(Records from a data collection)
○ ○ ○

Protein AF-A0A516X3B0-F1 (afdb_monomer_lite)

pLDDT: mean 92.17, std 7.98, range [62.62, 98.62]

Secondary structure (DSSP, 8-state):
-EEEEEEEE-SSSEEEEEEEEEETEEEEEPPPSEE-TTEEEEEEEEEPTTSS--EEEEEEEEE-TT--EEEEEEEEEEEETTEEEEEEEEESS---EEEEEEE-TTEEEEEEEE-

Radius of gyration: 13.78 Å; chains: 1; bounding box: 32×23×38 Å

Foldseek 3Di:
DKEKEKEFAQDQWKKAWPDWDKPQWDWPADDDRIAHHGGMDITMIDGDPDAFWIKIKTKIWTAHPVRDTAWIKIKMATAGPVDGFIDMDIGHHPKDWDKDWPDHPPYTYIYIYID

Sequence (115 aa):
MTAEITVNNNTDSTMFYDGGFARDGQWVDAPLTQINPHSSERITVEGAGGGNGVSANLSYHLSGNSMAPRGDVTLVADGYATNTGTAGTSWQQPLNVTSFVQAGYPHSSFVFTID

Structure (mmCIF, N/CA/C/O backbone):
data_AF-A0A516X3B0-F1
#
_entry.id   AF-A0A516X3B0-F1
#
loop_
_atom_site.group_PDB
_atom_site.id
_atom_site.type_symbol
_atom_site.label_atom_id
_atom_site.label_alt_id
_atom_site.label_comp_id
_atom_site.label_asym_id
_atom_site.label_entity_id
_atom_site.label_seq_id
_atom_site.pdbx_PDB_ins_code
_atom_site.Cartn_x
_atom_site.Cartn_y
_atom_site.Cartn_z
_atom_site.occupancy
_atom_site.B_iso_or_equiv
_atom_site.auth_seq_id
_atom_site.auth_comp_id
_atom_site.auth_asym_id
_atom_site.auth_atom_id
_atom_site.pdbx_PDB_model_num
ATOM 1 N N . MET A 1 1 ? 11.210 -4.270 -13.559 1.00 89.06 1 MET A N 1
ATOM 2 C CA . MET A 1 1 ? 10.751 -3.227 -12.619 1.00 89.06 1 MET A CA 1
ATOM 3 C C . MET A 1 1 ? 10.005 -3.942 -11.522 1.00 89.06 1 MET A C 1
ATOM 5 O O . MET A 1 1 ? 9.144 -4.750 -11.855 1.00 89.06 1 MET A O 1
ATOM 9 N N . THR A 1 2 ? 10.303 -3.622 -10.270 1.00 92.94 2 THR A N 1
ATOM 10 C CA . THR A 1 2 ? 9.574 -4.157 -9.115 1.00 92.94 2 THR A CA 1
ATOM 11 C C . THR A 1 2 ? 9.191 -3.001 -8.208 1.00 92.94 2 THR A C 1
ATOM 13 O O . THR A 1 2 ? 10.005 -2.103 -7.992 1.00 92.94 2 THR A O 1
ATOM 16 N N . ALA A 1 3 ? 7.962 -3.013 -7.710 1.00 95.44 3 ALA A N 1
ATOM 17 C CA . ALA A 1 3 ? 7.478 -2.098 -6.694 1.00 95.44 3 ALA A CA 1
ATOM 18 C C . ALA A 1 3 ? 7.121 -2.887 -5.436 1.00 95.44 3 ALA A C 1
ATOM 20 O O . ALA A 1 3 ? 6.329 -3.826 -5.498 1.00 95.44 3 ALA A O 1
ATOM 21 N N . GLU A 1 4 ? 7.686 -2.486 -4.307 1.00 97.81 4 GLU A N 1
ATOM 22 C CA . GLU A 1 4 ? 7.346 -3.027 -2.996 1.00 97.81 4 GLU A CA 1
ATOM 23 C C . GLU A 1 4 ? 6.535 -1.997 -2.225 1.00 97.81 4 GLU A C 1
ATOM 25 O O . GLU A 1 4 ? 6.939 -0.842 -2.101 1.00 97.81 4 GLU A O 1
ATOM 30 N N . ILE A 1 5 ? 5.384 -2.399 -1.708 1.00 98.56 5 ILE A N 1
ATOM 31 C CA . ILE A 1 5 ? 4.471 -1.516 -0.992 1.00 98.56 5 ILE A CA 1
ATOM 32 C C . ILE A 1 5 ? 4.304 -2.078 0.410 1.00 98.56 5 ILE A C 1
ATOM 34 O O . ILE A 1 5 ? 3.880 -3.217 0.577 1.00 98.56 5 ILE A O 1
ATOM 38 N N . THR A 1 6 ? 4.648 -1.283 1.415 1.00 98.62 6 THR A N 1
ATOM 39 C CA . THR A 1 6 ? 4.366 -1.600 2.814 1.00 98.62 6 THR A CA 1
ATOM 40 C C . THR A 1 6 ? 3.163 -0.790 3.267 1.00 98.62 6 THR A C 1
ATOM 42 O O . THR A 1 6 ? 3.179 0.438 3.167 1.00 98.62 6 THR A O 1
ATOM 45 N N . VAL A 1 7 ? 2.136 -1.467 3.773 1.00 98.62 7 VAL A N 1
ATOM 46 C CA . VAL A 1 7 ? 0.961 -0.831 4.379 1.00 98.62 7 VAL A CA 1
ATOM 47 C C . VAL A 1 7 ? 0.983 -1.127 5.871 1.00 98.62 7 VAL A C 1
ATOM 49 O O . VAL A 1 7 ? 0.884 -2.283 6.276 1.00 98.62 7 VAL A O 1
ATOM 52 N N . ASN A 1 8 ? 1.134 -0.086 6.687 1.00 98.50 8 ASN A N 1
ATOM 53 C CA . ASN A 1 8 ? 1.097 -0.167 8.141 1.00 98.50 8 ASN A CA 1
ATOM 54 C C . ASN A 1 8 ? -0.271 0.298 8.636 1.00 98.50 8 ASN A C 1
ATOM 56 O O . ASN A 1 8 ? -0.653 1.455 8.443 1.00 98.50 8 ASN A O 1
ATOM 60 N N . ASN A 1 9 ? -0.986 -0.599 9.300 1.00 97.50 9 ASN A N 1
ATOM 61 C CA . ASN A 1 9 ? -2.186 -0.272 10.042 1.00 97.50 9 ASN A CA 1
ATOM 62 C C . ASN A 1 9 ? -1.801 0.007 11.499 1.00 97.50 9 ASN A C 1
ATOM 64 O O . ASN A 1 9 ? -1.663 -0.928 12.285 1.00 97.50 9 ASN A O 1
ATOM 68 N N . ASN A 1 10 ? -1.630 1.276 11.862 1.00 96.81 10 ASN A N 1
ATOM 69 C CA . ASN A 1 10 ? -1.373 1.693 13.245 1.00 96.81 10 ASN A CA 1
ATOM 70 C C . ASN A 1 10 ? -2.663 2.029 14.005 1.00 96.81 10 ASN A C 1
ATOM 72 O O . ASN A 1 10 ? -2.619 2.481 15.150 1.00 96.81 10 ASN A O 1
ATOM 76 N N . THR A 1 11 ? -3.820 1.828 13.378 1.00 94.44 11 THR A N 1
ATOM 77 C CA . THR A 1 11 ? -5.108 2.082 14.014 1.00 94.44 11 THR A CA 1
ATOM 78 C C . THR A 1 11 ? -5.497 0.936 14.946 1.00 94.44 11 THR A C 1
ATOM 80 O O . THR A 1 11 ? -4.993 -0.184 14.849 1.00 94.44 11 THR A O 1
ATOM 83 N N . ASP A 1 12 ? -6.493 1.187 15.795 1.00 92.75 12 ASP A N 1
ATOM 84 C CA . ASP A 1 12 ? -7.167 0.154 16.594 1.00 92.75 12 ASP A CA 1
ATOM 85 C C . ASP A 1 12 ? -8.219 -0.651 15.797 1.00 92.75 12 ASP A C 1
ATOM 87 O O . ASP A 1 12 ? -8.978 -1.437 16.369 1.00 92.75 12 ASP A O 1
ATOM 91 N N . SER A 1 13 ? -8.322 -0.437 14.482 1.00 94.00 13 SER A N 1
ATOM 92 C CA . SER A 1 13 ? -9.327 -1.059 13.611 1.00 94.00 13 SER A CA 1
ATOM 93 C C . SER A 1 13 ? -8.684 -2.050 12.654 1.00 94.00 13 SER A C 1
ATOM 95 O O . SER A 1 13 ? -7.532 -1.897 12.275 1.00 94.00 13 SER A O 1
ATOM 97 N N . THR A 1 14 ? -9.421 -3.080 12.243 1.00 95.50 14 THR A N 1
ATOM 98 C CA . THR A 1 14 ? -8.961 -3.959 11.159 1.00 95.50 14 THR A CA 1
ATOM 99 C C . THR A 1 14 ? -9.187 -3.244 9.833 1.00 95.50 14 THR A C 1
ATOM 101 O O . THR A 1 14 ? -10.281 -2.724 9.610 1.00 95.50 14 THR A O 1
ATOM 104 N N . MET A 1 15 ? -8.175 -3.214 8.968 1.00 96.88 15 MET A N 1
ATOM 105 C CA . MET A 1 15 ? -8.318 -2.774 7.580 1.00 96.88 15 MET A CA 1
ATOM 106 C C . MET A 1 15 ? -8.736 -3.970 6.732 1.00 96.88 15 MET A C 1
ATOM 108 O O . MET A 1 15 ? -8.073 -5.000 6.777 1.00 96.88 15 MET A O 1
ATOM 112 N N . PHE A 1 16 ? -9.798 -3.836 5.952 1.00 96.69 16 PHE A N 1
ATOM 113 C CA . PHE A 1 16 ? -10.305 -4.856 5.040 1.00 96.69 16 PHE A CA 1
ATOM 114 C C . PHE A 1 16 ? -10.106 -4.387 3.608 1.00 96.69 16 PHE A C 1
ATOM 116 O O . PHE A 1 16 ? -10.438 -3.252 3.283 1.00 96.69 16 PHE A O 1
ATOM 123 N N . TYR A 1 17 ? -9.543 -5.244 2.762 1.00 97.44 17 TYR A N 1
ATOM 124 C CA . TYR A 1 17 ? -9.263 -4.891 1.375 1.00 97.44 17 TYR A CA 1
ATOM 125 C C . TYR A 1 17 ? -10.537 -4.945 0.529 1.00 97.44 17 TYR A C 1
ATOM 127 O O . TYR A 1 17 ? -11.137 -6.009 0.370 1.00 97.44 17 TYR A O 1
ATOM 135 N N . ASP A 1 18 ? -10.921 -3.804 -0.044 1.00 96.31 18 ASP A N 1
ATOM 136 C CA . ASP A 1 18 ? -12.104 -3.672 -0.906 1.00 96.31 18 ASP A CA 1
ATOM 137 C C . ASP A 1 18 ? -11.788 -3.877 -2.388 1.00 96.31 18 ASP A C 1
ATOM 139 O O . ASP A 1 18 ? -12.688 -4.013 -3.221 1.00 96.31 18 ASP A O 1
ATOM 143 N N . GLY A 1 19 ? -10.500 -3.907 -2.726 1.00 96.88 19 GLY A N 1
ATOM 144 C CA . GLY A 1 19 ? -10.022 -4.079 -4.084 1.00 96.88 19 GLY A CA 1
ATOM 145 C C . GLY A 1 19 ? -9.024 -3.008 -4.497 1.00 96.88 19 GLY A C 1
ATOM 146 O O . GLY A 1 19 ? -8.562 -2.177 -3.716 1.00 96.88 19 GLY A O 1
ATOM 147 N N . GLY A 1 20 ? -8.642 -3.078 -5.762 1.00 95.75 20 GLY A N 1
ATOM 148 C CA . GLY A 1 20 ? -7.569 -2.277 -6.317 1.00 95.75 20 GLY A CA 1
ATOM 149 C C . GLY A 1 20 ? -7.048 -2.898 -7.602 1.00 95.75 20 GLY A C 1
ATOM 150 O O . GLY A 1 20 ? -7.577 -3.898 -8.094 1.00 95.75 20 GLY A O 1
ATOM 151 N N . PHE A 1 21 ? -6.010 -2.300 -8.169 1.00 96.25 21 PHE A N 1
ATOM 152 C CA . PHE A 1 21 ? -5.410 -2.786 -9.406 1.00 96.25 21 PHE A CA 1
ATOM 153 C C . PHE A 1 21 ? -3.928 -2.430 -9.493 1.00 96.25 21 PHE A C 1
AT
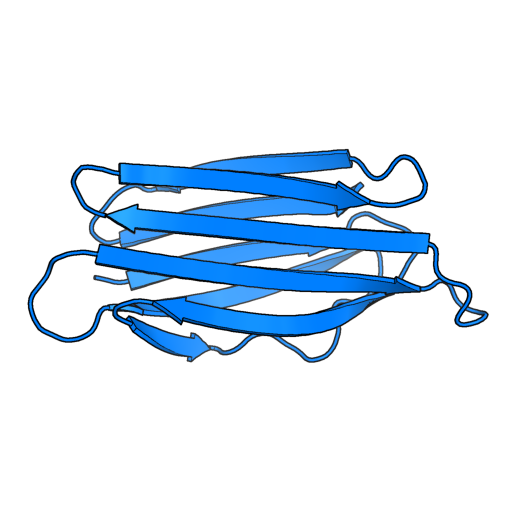OM 155 O O . PHE A 1 21 ? -3.486 -1.406 -8.973 1.00 96.25 21 PHE A O 1
ATOM 162 N N . ALA A 1 22 ? -3.183 -3.277 -10.201 1.00 94.75 22 ALA A N 1
ATOM 163 C CA . ALA A 1 22 ? -1.826 -3.014 -10.649 1.00 94.75 22 ALA A CA 1
ATOM 164 C C . ALA A 1 22 ? -1.879 -2.660 -12.139 1.00 94.75 22 ALA A C 1
ATOM 166 O O . ALA A 1 22 ? -2.131 -3.515 -12.988 1.00 94.75 22 ALA A O 1
ATOM 167 N N . ARG A 1 23 ? -1.694 -1.385 -12.471 1.00 93.25 23 ARG A N 1
ATOM 168 C CA . ARG A 1 23 ? -1.614 -0.917 -13.856 1.00 93.25 23 ARG A CA 1
ATOM 169 C C . ARG A 1 23 ? -0.200 -1.126 -14.383 1.00 93.25 23 ARG A C 1
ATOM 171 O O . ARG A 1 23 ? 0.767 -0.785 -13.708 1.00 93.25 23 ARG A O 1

○ ○ ○

▶ _Exercise_
Could you reproduce, exactly, every line above from the line with "ATOM 98 C CA" to the line with "ATOM 149 C C", and no other line? Both ends count.

▶ _Solved exercise_
ATOM 98 C CA . THR A 1 14 ? -8.961 -3.959 11.159 1.00 95.50 14 THR A CA 1
ATOM 99 C C . THR A 1 14 ? -9.187 -3.244 9.833 1.00 95.50 14 THR A C 1
ATOM 101 O O . THR A 1 14 ? -10.281 -2.724 9.610 1.00 95.50 14 THR A O 1
ATOM 104 N N . MET A 1 15 ? -8.175 -3.214 8.968 1.00 96.88 15 MET A N 1
ATOM 105 C CA . MET A 1 15 ? -8.318 -2.774 7.580 1.00 96.88 15 MET A CA 1
ATOM 106 C C . MET A 1 15 ? -8.736 -3.970 6.732 1.00 96.88 15 MET A C 1
ATOM 108 O O . MET A 1 15 ? -8.073 -5.000 6.777 1.00 96.88 15 MET A O 1
ATOM 112 N N . PHE A 1 16 ? -9.798 -3.836 5.952 1.00 96.69 16 PHE A N 1
ATOM 113 C CA . PHE A 1 16 ? -10.305 -4.856 5.040 1.00 96.69 16 PHE A CA 1
ATOM 114 C C . PHE A 1 16 ? -10.106 -4.387 3.608 1.00 96.69 16 PHE A C 1
ATOM 116 O O . PHE A 1 16 ? -10.438 -3.252 3.283 1.00 96.69 16 PHE A O 1
ATOM 123 N N . TYR A 1 17 ? -9.543 -5.244 2.762 1.00 97.44 17 TYR A N 1
ATOM 124 C CA . TYR A 1 17 ? -9.263 -4.891 1.375 1.00 97.44 17 TYR A CA 1
ATOM 125 C C . TYR A 1 17 ? -10.537 -4.945 0.529 1.00 97.44 17 TYR A C 1
ATOM 127 O O . TYR A 1 17 ? -11.137 -6.009 0.370 1.00 97.44 17 TYR A O 1
ATOM 135 N N . ASP A 1 18 ? -10.921 -3.804 -0.044 1.00 96.31 18 ASP A N 1
ATOM 136 C CA . ASP A 1 18 ? -12.104 -3.672 -0.906 1.00 96.31 18 ASP A CA 1
ATOM 137 C C . ASP A 1 18 ? -11.788 -3.877 -2.388 1.00 96.31 18 ASP A C 1
ATOM 139 O O . ASP A 1 18 ? -12.688 -4.013 -3.221 1.00 96.31 18 ASP A O 1
ATOM 143 N N . GLY A 1 19 ? -10.500 -3.907 -2.726 1.00 96.88 19 GLY A N 1
ATOM 144 C CA . GLY A 1 19 ? -10.022 -4.079 -4.084 1.00 96.88 19 GLY A CA 1
ATOM 145 C C . GLY A 1 19 ? -9.024 -3.008 -4.497 1.00 96.88 19 GLY A C 1
ATOM 146 O O . GLY A 1 19 ? -8.562 -2.177 -3.716 1.00 96.88 19 GLY A O 1
ATOM 147 N N . GLY A 1 20 ? -8.642 -3.078 -5.762 1.00 95.75 20 GLY A N 1
ATOM 148 C CA . GLY A 1 20 ? -7.569 -2.277 -6.317 1.00 95.75 20 GLY A CA 1
ATOM 149 C C . GLY A 1 20 ? -7.048 -2.898 -7.602 1.00 95.75 20 GLY A C 1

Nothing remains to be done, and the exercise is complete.